What is network segmentation and why is it the primary control for medical devices?
Network segmentation places medical devices on separate virtual networks (VLANs) isolated from the general hospital network. If an attacker compromises a device on the medical device segment, they cannot directly access workstations, servers, or the EHR on the general network. Segmentation is the primary control because many devices cannot be patched, making isolation the most effective way to limit the damage from a compromise.

How should we handle a medical device the manufacturer no longer supports?
Document the device with its risk profile, known vulnerabilities, and mitigation strategy. Place it on an isolated network segment with restricted traffic rules. Monitor it for anomalous behavior. Develop a replacement timeline and include replacement costs in your capital budget. If the device processes patient data and cannot be adequately isolated, replacement should be prioritized.

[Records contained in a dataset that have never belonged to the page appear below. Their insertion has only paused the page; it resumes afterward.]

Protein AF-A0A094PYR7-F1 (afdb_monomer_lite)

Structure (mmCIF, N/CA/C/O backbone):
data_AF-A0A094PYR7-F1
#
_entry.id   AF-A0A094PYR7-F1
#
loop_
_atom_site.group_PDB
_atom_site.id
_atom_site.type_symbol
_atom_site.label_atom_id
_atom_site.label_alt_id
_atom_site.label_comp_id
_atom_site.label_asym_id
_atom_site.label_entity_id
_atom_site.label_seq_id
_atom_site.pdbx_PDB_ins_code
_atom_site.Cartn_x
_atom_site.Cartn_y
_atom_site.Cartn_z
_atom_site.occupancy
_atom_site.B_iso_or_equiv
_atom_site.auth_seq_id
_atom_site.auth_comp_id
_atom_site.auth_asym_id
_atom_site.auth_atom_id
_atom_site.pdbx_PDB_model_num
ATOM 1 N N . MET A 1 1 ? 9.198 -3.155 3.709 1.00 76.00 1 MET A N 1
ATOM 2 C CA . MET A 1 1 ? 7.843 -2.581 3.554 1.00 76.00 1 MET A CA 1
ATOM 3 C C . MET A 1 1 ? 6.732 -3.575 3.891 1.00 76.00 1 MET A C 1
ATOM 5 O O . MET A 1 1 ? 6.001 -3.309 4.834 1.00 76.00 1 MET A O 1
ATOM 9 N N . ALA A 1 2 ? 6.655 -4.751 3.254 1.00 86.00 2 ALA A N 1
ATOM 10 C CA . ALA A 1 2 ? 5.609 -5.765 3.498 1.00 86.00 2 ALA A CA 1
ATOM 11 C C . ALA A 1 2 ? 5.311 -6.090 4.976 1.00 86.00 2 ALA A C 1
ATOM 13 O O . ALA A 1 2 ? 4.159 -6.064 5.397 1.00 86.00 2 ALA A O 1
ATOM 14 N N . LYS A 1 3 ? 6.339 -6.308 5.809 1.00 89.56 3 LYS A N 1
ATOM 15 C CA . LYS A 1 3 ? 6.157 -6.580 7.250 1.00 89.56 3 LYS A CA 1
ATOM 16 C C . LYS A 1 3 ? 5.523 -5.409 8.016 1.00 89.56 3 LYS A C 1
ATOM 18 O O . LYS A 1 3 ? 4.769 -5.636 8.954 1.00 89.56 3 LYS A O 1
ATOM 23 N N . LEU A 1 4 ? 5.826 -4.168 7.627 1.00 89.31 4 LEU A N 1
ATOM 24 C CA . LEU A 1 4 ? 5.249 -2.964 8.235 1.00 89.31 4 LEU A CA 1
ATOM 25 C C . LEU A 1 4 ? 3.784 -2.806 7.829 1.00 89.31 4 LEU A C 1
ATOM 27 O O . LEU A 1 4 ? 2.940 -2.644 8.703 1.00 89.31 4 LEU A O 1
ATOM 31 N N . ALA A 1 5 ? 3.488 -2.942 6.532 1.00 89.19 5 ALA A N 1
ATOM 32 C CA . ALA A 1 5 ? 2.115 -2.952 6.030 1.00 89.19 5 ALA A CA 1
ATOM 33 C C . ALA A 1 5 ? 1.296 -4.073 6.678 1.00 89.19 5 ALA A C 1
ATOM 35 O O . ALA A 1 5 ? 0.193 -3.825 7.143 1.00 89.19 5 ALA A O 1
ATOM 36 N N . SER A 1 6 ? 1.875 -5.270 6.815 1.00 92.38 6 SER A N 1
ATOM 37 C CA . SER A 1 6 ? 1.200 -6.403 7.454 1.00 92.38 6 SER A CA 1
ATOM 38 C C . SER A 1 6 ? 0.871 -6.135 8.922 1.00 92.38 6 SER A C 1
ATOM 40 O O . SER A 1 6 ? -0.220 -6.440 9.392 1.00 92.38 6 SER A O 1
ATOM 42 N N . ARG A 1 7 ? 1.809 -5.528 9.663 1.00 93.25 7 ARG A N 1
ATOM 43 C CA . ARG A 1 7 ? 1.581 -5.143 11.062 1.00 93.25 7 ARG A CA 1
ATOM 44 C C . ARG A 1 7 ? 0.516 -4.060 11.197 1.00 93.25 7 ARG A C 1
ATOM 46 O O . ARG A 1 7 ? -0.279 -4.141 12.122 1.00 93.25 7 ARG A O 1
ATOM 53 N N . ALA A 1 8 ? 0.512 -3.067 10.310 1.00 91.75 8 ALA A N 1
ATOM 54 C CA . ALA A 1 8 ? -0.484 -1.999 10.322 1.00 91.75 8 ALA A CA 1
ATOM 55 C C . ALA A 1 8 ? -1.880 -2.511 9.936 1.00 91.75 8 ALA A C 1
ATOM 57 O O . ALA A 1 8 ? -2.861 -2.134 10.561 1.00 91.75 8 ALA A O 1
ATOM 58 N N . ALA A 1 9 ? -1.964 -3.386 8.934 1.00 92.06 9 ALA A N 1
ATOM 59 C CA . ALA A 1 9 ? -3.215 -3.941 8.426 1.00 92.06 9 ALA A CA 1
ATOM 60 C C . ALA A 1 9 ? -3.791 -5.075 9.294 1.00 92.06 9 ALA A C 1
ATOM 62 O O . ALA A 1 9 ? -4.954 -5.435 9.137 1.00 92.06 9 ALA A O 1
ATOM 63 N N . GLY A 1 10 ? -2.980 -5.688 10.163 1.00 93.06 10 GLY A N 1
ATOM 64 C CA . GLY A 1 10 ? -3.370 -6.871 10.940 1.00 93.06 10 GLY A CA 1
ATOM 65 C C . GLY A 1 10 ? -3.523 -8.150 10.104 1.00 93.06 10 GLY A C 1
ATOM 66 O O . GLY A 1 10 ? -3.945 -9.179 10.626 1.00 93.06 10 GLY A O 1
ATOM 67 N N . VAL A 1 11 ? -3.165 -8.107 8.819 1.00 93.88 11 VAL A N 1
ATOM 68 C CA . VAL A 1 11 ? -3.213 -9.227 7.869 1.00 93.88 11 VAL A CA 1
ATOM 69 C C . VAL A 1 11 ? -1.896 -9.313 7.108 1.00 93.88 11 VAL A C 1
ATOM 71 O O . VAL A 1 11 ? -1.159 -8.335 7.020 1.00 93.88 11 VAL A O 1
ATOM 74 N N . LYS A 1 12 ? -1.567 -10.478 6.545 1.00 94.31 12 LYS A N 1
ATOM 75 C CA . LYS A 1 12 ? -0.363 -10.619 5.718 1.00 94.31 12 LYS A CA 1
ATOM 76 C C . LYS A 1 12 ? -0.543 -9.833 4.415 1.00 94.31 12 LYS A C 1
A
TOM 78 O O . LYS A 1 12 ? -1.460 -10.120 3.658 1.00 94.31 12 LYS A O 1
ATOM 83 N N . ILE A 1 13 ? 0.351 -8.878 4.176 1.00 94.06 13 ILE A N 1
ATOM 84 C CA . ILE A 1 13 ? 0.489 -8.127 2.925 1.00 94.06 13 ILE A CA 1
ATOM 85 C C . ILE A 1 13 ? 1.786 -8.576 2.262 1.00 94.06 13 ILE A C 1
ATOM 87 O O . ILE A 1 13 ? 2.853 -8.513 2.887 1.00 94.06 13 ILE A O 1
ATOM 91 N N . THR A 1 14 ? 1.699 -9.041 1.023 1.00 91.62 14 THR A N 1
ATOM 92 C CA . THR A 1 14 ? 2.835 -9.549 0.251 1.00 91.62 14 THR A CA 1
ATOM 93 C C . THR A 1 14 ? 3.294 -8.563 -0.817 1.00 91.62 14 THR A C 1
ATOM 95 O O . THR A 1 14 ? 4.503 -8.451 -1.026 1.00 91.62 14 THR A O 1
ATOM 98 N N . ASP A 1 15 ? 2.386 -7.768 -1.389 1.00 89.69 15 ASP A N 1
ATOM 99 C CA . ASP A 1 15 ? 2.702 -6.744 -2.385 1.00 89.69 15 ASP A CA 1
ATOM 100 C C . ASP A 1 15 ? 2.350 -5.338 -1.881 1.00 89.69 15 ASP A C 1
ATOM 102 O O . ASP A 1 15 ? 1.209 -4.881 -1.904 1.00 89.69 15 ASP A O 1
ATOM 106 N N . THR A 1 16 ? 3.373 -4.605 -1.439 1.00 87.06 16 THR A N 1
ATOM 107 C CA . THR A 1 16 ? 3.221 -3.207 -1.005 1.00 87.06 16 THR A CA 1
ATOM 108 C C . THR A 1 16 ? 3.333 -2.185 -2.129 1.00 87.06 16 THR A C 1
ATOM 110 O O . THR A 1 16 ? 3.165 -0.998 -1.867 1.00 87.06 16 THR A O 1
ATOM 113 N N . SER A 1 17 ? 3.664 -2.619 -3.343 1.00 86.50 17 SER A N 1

What security questions should we ask when purchasing new medical devices?
Ask about the manufacturer's security update process and patch timeline for critical vulnerabilities, the support window for the device, authentication requirements for remote access, the ability to disable unnecessary network services, evidence of third-party security testing, and firmware version documentation. Include these criteria in your RFP and negotiate security commitments as part of the purchase agreement.

Does the FDA require cybersecurity for medical devices?
The FDA's 2023 guidance requires premarket cybersecurity submissions for new medical devices, including a software bill of materials, vulnerability assessment, and a plan for security updates throughout the device's lifecycle. This applies to new devices seeking FDA clearance. It does not retroactively apply to devices already on the market, which is why legacy device security remains an organizational responsibility.